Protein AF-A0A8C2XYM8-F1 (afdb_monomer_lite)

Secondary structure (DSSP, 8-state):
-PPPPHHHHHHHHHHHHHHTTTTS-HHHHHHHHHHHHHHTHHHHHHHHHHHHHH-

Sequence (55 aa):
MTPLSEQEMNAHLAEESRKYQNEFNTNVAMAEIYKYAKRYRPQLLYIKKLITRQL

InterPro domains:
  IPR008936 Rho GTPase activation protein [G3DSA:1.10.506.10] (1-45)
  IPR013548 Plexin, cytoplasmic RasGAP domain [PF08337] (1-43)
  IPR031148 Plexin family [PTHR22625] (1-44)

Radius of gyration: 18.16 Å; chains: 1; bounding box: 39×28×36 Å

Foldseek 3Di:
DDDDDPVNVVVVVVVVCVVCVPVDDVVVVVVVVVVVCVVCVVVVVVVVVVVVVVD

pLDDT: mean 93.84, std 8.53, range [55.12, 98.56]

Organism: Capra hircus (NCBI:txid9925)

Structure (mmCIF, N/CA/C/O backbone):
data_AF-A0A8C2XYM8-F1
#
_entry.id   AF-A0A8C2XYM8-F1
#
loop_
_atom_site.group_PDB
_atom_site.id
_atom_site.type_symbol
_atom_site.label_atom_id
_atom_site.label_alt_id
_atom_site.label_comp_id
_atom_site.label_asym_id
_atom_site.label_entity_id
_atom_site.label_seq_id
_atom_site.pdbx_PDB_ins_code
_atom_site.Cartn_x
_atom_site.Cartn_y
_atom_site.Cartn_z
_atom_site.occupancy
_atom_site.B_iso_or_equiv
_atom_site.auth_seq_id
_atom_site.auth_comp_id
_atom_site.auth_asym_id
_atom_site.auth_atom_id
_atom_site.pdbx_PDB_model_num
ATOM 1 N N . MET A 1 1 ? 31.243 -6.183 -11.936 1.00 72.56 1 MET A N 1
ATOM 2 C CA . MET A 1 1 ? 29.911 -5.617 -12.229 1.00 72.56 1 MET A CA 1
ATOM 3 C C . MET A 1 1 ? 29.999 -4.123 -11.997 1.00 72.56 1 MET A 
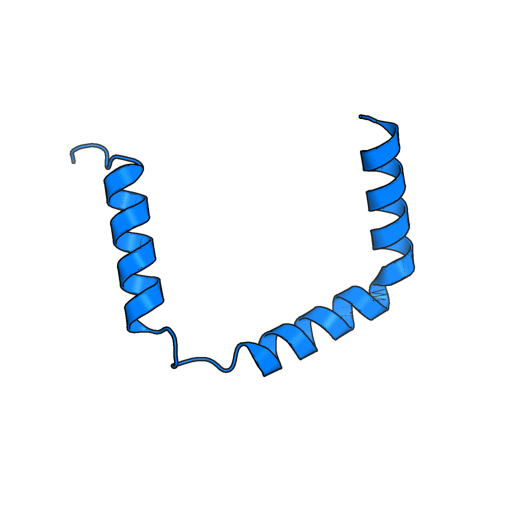C 1
ATOM 5 O O . MET A 1 1 ? 30.550 -3.733 -10.975 1.00 72.56 1 MET A O 1
ATOM 9 N N . THR A 1 2 ? 29.561 -3.310 -12.955 1.00 76.31 2 THR A N 1
ATOM 10 C CA . THR A 1 2 ? 29.526 -1.849 -12.801 1.00 76.31 2 THR A CA 1
ATOM 11 C C . THR A 1 2 ? 28.439 -1.491 -11.785 1.00 76.31 2 THR A C 1
ATOM 13 O O . THR A 1 2 ? 27.374 -2.109 -11.833 1.00 76.31 2 THR A O 1
ATOM 16 N N . PRO A 1 3 ? 28.683 -0.565 -10.844 1.00 83.19 3 PRO A N 1
ATOM 17 C CA . PRO A 1 3 ? 27.639 -0.115 -9.936 1.00 83.19 3 PRO A CA 1
ATOM 18 C C . PRO A 1 3 ? 26.501 0.532 -10.733 1.00 83.19 3 PRO A C 1
ATOM 20 O O . PRO A 1 3 ? 26.742 1.368 -11.601 1.00 83.19 3 PRO A O 1
ATOM 23 N N . LEU A 1 4 ? 25.276 0.102 -10.444 1.00 88.88 4 LEU A N 1
ATOM 24 C CA . LEU A 1 4 ? 24.056 0.641 -11.033 1.00 88.88 4 LEU A CA 1
ATOM 25 C C . LEU A 1 4 ? 23.816 2.054 -10.496 1.00 88.88 4 LEU A C 1
ATOM 27 O O . LEU A 1 4 ? 23.873 2.266 -9.282 1.00 88.88 4 LEU A O 1
ATOM 31 N N . SER A 1 5 ? 23.533 3.010 -11.378 1.00 95.38 5 SER A N 1
ATOM 32 C CA . SER A 1 5 ? 23.145 4.352 -10.945 1.00 9
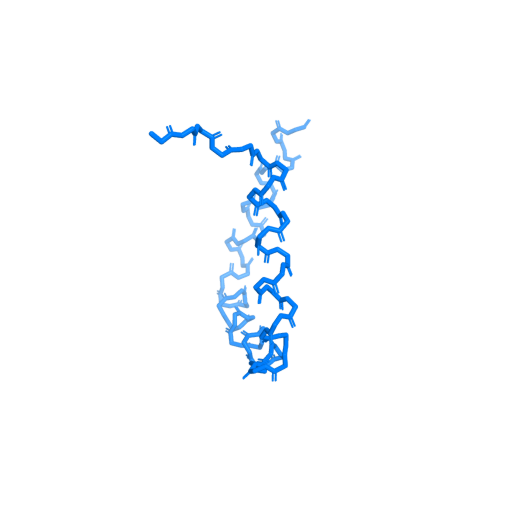5.38 5 SER A CA 1
ATOM 33 C C . SER A 1 5 ? 21.732 4.360 -10.352 1.00 95.38 5 SER A C 1
ATOM 35 O O . SER A 1 5 ? 20.875 3.548 -10.708 1.00 95.38 5 SER A O 1
ATOM 37 N N . GLU A 1 6 ? 21.447 5.328 -9.479 1.00 95.62 6 GLU A N 1
ATOM 38 C CA . GLU A 1 6 ? 20.089 5.532 -8.955 1.00 95.62 6 GLU A CA 1
ATOM 39 C C . GLU A 1 6 ? 19.073 5.783 -10.077 1.00 95.62 6 GLU A C 1
ATOM 41 O O . GLU A 1 6 ? 17.933 5.332 -9.999 1.00 95.62 6 GLU A O 1
ATOM 46 N N . GLN A 1 7 ? 19.489 6.466 -11.147 1.00 96.19 7 GLN A N 1
ATOM 47 C CA . GLN A 1 7 ? 18.637 6.736 -12.301 1.00 96.19 7 GLN A CA 1
ATOM 48 C C . GLN A 1 7 ? 18.225 5.444 -13.012 1.00 9
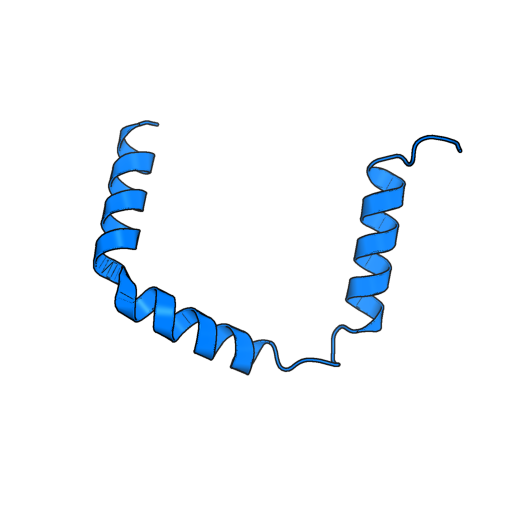6.19 7 GLN A C 1
ATOM 50 O O . GLN A 1 7 ? 17.044 5.254 -13.299 1.00 96.19 7 GLN A O 1
ATOM 55 N N . GLU A 1 8 ? 19.179 4.553 -13.280 1.00 96.06 8 GLU A N 1
ATOM 56 C CA . GLU A 1 8 ? 18.901 3.267 -13.925 1.00 96.06 8 GLU A CA 1
ATOM 57 C C . GLU A 1 8 ? 18.041 2.373 -13.028 1.00 96.06 8 GLU A C 1
ATOM 59 O O . GLU A 1 8 ? 17.104 1.737 -13.514 1.00 96.06 8 GLU A O 1
ATOM 64 N N . MET A 1 9 ? 18.296 2.378 -11.715 1.00 96.69 9 MET A N 1
ATOM 65 C CA . MET A 1 9 ? 17.468 1.653 -10.753 1.00 96.69 9 MET A CA 1
ATOM 66 C C . MET A 1 9 ? 16.024 2.167 -10.7
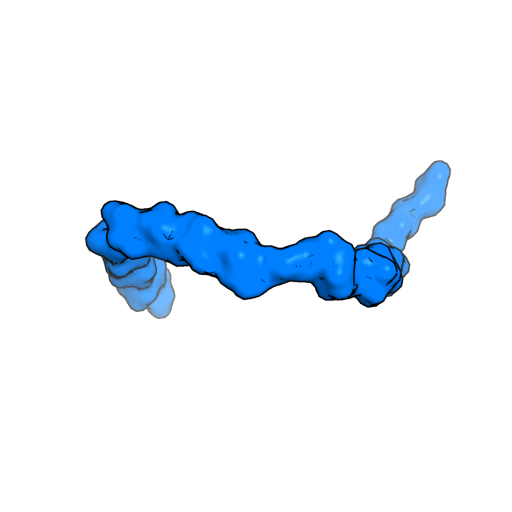59 1.00 96.69 9 MET A C 1
ATOM 68 O O . MET A 1 9 ? 15.086 1.383 -10.891 1.00 96.69 9 MET A O 1
ATOM 72 N N . ASN A 1 10 ? 15.826 3.483 -10.669 1.00 97.44 10 ASN A N 1
ATOM 73 C CA . ASN A 1 10 ? 14.491 4.078 -10.669 1.00 97.44 10 ASN A CA 1
ATOM 74 C C . ASN A 1 10 ? 13.748 3.820 -11.987 1.00 97.44 10 ASN A C 1
ATOM 76 O O . ASN A 1 10 ? 12.551 3.534 -11.966 1.00 97.44 10 ASN A O 1
ATOM 80 N N . ALA A 1 11 ? 14.449 3.870 -13.125 1.00 97.50 11 ALA A N 1
ATOM 81 C CA . ALA A 1 11 ? 13.871 3.540 -14.426 1.00 97.50 11 ALA A CA 1
ATOM 82 C C . ALA A 1 11 ? 13.412 2.075 -14.486 1.00 97.50 11 ALA A C 1
ATOM 84 O O . ALA A 1 11 ? 12.303 1.794 -14.941 1.00 97.50 11 ALA A O 1
ATOM 85 N N . HIS A 1 12 ? 14.225 1.152 -13.966 1.00 96.69 12 HIS A N 1
ATOM 86 C CA . HIS A 1 12 ? 13.865 -0.260 -13.882 1.00 96.69 12 HIS A CA 1
ATOM 87 C C . HIS A 1 12 ? 12.640 -0.497 -12.980 1.00 96.69 12 HIS A C 1
ATOM 89 O O . HIS A 1 12 ? 11.698 -1.176 -13.386 1.00 96.69 12 HIS A O 1
ATOM 95 N N . LEU A 1 13 ? 12.602 0.114 -11.791 1.00 97.62 13 LEU A N 1
ATOM 96 C CA . LEU A 1 13 ? 11.468 0.001 -10.864 1.00 97.62 13 LEU A CA 1
ATOM 97 C C . LEU A 1 13 ? 10.169 0.591 -11.440 1.00 97.62 13 LEU A C 1
ATOM 99 O O . LEU A 1 13 ? 9.084 0.045 -11.214 1.00 97.62 13 LEU A O 1
ATOM 103 N N . ALA A 1 14 ? 10.262 1.690 -12.194 1.00 97.88 14 ALA A N 1
ATOM 104 C CA . ALA A 1 14 ? 9.118 2.298 -12.869 1.00 97.88 14 ALA A CA 1
ATOM 105 C C . ALA A 1 14 ? 8.560 1.396 -13.981 1.00 97.88 14 ALA A C 1
ATOM 107 O O . ALA A 1 14 ? 7.342 1.288 -14.135 1.00 97.88 14 ALA A O 1
ATOM 108 N N . GLU A 1 15 ? 9.439 0.722 -14.725 1.00 98.00 15 GLU A N 1
ATOM 109 C CA . GLU A 1 15 ? 9.051 -0.243 -15.755 1.00 98.00 15 GLU A CA 1
ATOM 110 C C . GLU A 1 15 ? 8.304 -1.440 -15.152 1.00 98.00 15 GLU A C 1
ATOM 112 O O . GLU A 1 15 ? 7.195 -1.752 -15.590 1.00 98.00 15 GLU A O 1
ATOM 117 N N . GLU A 1 16 ? 8.848 -2.051 -14.095
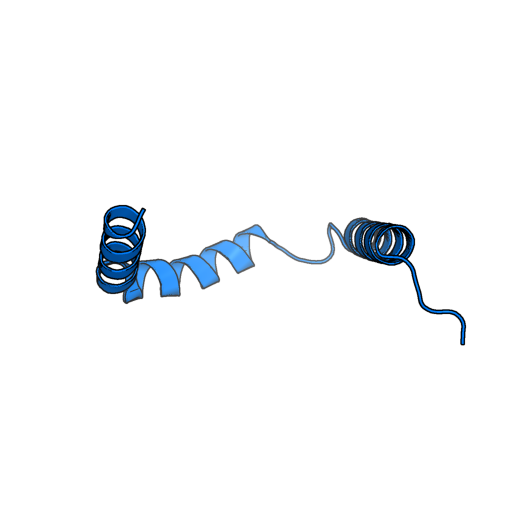 1.00 98.12 16 GLU A N 1
ATOM 118 C CA . GLU A 1 16 ? 8.188 -3.170 -13.407 1.00 98.12 16 GLU A CA 1
ATOM 119 C C . GLU A 1 16 ? 6.839 -2.744 -12.804 1.00 98.12 16 GLU A C 1
ATOM 121 O O . GLU A 1 16 ? 5.846 -3.462 -12.928 1.00 98.12 16 GLU A O 1
ATOM 126 N N . SER A 1 17 ? 6.758 -1.536 -12.232 1.00 97.25 17 SER A N 1
ATOM 127 C CA . SER A 1 17 ? 5.493 -0.991 -11.716 1.00 97.25 17 SER A CA 1
ATOM 128 C C . SER A 1 17 ? 4.442 -0.820 -12.819 1.00 97.25 17 SER A C 1
ATOM 130 O O . SER A 1 17 ? 3.270 -1.131 -12.604 1.00 97.25 17 SER A O 1
ATOM 132 N N . ARG A 1 18 ? 4.843 -0.361 -14.016 1.00 97.38 18 ARG A N 1
ATOM 133 C CA . ARG A 1 18 ? 3.939 -0.216 -15.170 1.00 97.38 18 ARG A CA 1
ATOM 134 C C . ARG A 1 18 ? 3.461 -1.572 -15.679 1.00 97.38 18 ARG A C 1
ATOM 136 O O . ARG A 1 18 ? 2.279 -1.730 -15.981 1.00 97.38 18 ARG A O 1
ATOM 143 N N . LYS A 1 19 ? 4.373 -2.542 -15.766 1.00 98.12 19 LYS A N 1
ATOM 144 C CA . LYS A 1 19 ? 4.108 -3.885 -16.291 1.00 98.12 19 LYS A CA 1
ATOM 145 C C . LYS A 1 19 ? 2.989 -4.605 -15.534 1.00 98.12 19 LYS A C 1
ATOM 147 O O . LYS A 1 19 ? 2.172 -5.259 -16.171 1.00 98.12 19 LYS A O 1
ATOM 152 N N . TYR A 1 20 ? 2.920 -4.445 -14.211 1.00 96.94 20 TYR A N 1
ATOM 153 C CA . TYR A 1 20 ? 1.950 -5.151 -13.361 1.00 96.94 20 TYR A CA 1
ATOM 154 C C . TYR A 1 20 ? 0.880 -4.243 -12.736 1.00 96.94 20 TYR A C 1
ATOM 156 O O . TYR A 1 20 ? 0.231 -4.638 -11.767 1.00 96.94 20 TYR A O 1
ATOM 164 N N . GLN A 1 21 ? 0.663 -3.033 -13.269 1.00 95.00 21 GLN A N 1
ATOM 165 C CA . GLN A 1 21 ? -0.177 -2.015 -12.613 1.00 95.00 21 GLN A CA 1
ATOM 166 C C . GLN A 1 21 ? -1.612 -2.489 -12.296 1.00 95.00 21 GLN A C 1
ATOM 168 O O . GLN A 1 21 ? -2.227 -2.003 -11.351 1.00 95.00 21 GLN A O 1
ATOM 173 N N . ASN A 1 22 ? -2.153 -3.413 -13.100 1.00 95.19 22 ASN A N 1
ATOM 174 C CA . ASN A 1 22 ? -3.544 -3.875 -13.035 1.00 95.19 22 ASN A CA 1
ATOM 175 C C . ASN A 1 22 ? -3.682 -5.311 -12.502 1.00 95.19 22 ASN A C 1
ATOM 177 O O . ASN A 1 22 ? -4.794 -5.831 -12.444 1.00 95.19 22 ASN A O 1
ATOM 181 N N . GLU A 1 23 ? -2.578 -5.952 -12.113 1.00 97.69 23 GLU A N 1
ATOM 182 C CA . GLU A 1 23 ? -2.582 -7.338 -11.619 1.00 97.69 23 GLU A CA 1
ATOM 183 C C . GLU A 1 23 ? -3.173 -7.450 -10.207 1.00 97.69 23 GLU A C 1
ATOM 185 O O . GLU A 1 23 ? -3.656 -8.503 -9.794 1.00 97.69 23 GLU A O 1
ATOM 190 N N . PHE A 1 24 ? -3.157 -6.348 -9.451 1.00 96.69 24 PHE A N 1
ATOM 191 C CA . PHE A 1 24 ? -3.555 -6.330 -8.050 1.00 96.69 24 PHE A CA 1
ATOM 192 C C . PHE A 1 24 ? -4.649 -5.302 -7.786 1.00 96.69 24 PHE A C 1
ATOM 194 O O . PHE A 1 24 ? -4.597 -4.158 -8.235 1.00 96.69 24 PHE A O 1
ATOM 201 N N . ASN A 1 25 ? -5.623 -5.688 -6.965 1.00 96.62 25 ASN A N 1
ATOM 202 C CA . ASN A 1 25 ? -6.643 -4.766 -6.489 1.00 96.62 25 ASN A CA 1
ATOM 203 C C . ASN A 1 25 ? -6.097 -3.926 -5.325 1.00 96.62 25 ASN A C 1
ATOM 205 O O . ASN A 1 25 ? -6.205 -4.291 -4.150 1.00 96.62 25 ASN A O 1
ATOM 209 N N . THR A 1 26 ? -5.527 -2.773 -5.660 1.00 97.25 26 THR A N 1
ATOM 210 C CA . THR A 1 26 ? -4.979 -1.827 -4.681 1.00 97.25 26 THR A CA 1
ATOM 211 C C . THR A 1 26 ? -6.048 -1.283 -3.731 1.00 97.25 26 THR A C 1
ATOM 213 O O . THR A 1 26 ? -5.745 -1.040 -2.565 1.00 97.25 26 THR A O 1
ATOM 216 N N . ASN A 1 27 ? -7.312 -1.182 -4.156 1.00 97.62 27 ASN A N 1
ATOM 217 C CA . ASN A 1 27 ? -8.407 -0.739 -3.286 1.00 97.62 27 ASN A CA 1
ATOM 218 C C . ASN A 1 27 ? -8.650 -1.720 -2.132 1.00 97.62 27 ASN A C 1
ATOM 220 O O . ASN A 1 27 ? -8.818 -1.299 -0.986 1.00 97.62 27 ASN A O 1
ATOM 224 N N . VAL A 1 28 ? -8.626 -3.027 -2.414 1.00 98.44 28 VAL A N 1
ATOM 225 C CA . VAL A 1 28 ? -8.759 -4.065 -1.378 1.00 98.44 28 VAL A CA 1
ATOM 226 C C . VAL A 1 28 ? -7.556 -4.041 -0.439 1.00 98.44 28 VAL A C 1
ATOM 228 O O . VAL A 1 28 ? -7.736 -4.024 0.777 1.00 98.44 28 VAL A O 1
ATOM 231 N N . ALA A 1 29 ? -6.337 -3.957 -0.979 1.00 98.25 29 ALA A N 1
ATOM 232 C CA . ALA A 1 29 ? -5.128 -3.871 -0.159 1.00 98.25 29 ALA A CA 1
ATOM 233 C C . ALA A 1 29 ? -5.164 -2.658 0.791 1.00 98.25 29 ALA A 
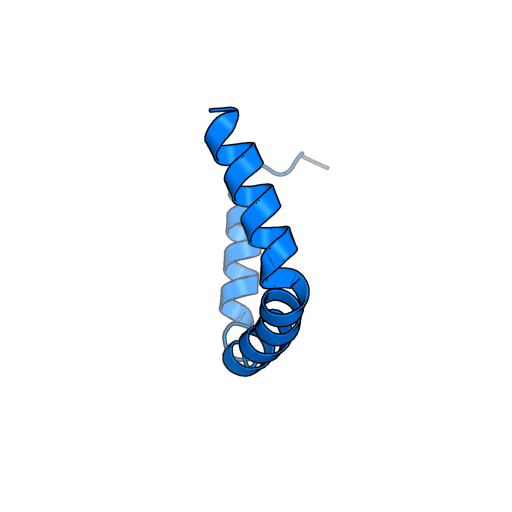C 1
ATOM 235 O O . ALA A 1 29 ? -4.904 -2.788 1.989 1.00 98.25 29 ALA A O 1
ATOM 236 N N . MET A 1 30 ? -5.568 -1.489 0.286 1.00 98.38 30 MET A N 1
ATOM 237 C CA . MET A 1 30 ? -5.709 -0.272 1.087 1.00 98.38 30 MET A CA 1
ATOM 238 C C . MET A 1 30 ? -6.786 -0.402 2.167 1.00 98.38 30 MET A C 1
ATOM 240 O O . MET A 1 30 ? -6.584 0.068 3.289 1.00 98.38 30 MET A O 1
ATOM 244 N N . ALA A 1 31 ? -7.908 -1.063 1.870 1.00 98.50 31 ALA A N 1
ATOM 245 C CA . ALA A 1 31 ? -8.954 -1.323 2.855 1.00 98.50 31 ALA A CA 1
ATOM 246 C C . ALA A 1 31 ? -8.450 -2.208 4.010 1.00 98.50 31 ALA A C 1
ATOM 248 O O . ALA A 1 31 ? -8.739 -1.917 5.172 1.00 98.50 31 ALA A O 1
ATOM 249 N N . GLU A 1 32 ? -7.654 -3.243 3.719 1.00 98.56 32 GLU A N 1
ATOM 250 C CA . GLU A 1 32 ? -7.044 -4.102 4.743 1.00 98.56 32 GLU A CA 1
--------------------------------------------------
## Work instructions
Set down word for word the lines above from the one with "ATOM 185 O O" up to and including the one with "ATOM 237 C CA". Omit every picture.

## Finished task
ATOM 185 O O . GLU A 1 23 ? -3.656 -8.503 -9.794 1.00 97.69 23 GLU A O 1
ATOM 190 N N . PHE A 1 24 ? -3.157 -6.348 -9.451 1.00 96.69 24 PHE A N 1
ATOM 191 C CA . PHE A 1 24 ? -3.555 -6.330 -8.050 1.00 96.69 24 PHE A CA 1
ATOM 192 C C . PHE A 1 24 ? -4.649 -5.302 -7.786 1.00 96.69 24 PHE A C 1
ATOM 194 O O . PHE A 1 24 ? -4.597 -4.158 -8.235 1.00 96.69 24 PHE A O 1
ATOM 201 N N . ASN A 1 25 ? -5.623 -5.688 -6.965 1.00 96.62 25 ASN A N 1
ATOM 202 C CA . ASN A 1 25 ? -6.643 -4.766 -6.489 1.00 96.62 25 ASN A CA 1
ATOM 203 C C . ASN A 1 25 ? -6.097 -3.926 -5.325 1.00 96.62 25 ASN A C 1
ATOM 205 O O . ASN A 1 25 ? -6.205 -4.291 -4.150 1.00 96.62 25 ASN A O 1
ATOM 209 N N . THR A 1 26 ? -5.527 -2.773 -5.660 1.00 97.25 26 THR A N 1
ATOM 210 C CA . THR A 1 26 ? -4.979 -1.827 -4.681 1.00 97.25 26 THR A CA 1
ATOM 211 C C . THR A 1 26 ? -6.048 -1.283 -3.731 1.00 97.25 26 THR A C 1
ATOM 213 O O . THR A 1 26 ? -5.745 -1.040 -2.565 1.00 97.25 26 THR A O 1
ATOM 216 N N . ASN A 1 27 ? -7.312 -1.182 -4.156 1.00 97.62 27 ASN A N 1
ATOM 217 C CA . ASN A 1 27 ? -8.407 -0.739 -3.286 1.00 97.62 27 ASN A CA 1
ATOM 218 C C . ASN A 1 27 ? -8.650 -1.720 -2.132 1.00 97.62 27 ASN A C 1
ATOM 220 O O . ASN A 1 27 ? -8.818 -1.299 -0.986 1.00 97.62 27 ASN A O 1
ATOM 224 N N . VAL A 1 28 ? -8.626 -3.027 -2.414 1.00 98.44 28 VAL A N 1
ATOM 225 C CA . VAL A 1 28 ? -8.759 -4.065 -1.378 1.00 98.44 28 VAL A CA 1
ATOM 226 C C . VAL A 1 28 ? -7.556 -4.041 -0.439 1.00 98.44 28 VAL A C 1
ATOM 228 O O . VAL A 1 28 ? -7.736 -4.024 0.777 1.00 98.44 28 VAL A O 1
ATOM 231 N N . ALA A 1 29 ? -6.337 -3.957 -0.979 1.00 98.25 29 ALA A N 1
ATOM 232 C CA . ALA A 1 29 ? -5.128 -3.871 -0.159 1.00 98.25 29 ALA A CA 1
ATOM 233 C C . ALA A 1 29 ? -5.164 -2.658 0.791 1.00 98.25 29 ALA A 
C 1
ATOM 235 O O . ALA A 1 29 ? -4.904 -2.788 1.989 1.00 98.25 29 ALA A O 1
ATOM 236 N N . MET A 1 30 ? -5.568 -1.489 0.286 1.00 98.38 30 MET A N 1
ATOM 237 C CA . MET A 1 30 ? -5.709 -0.272 1.087 1.00 98.38 30 MET A CA 1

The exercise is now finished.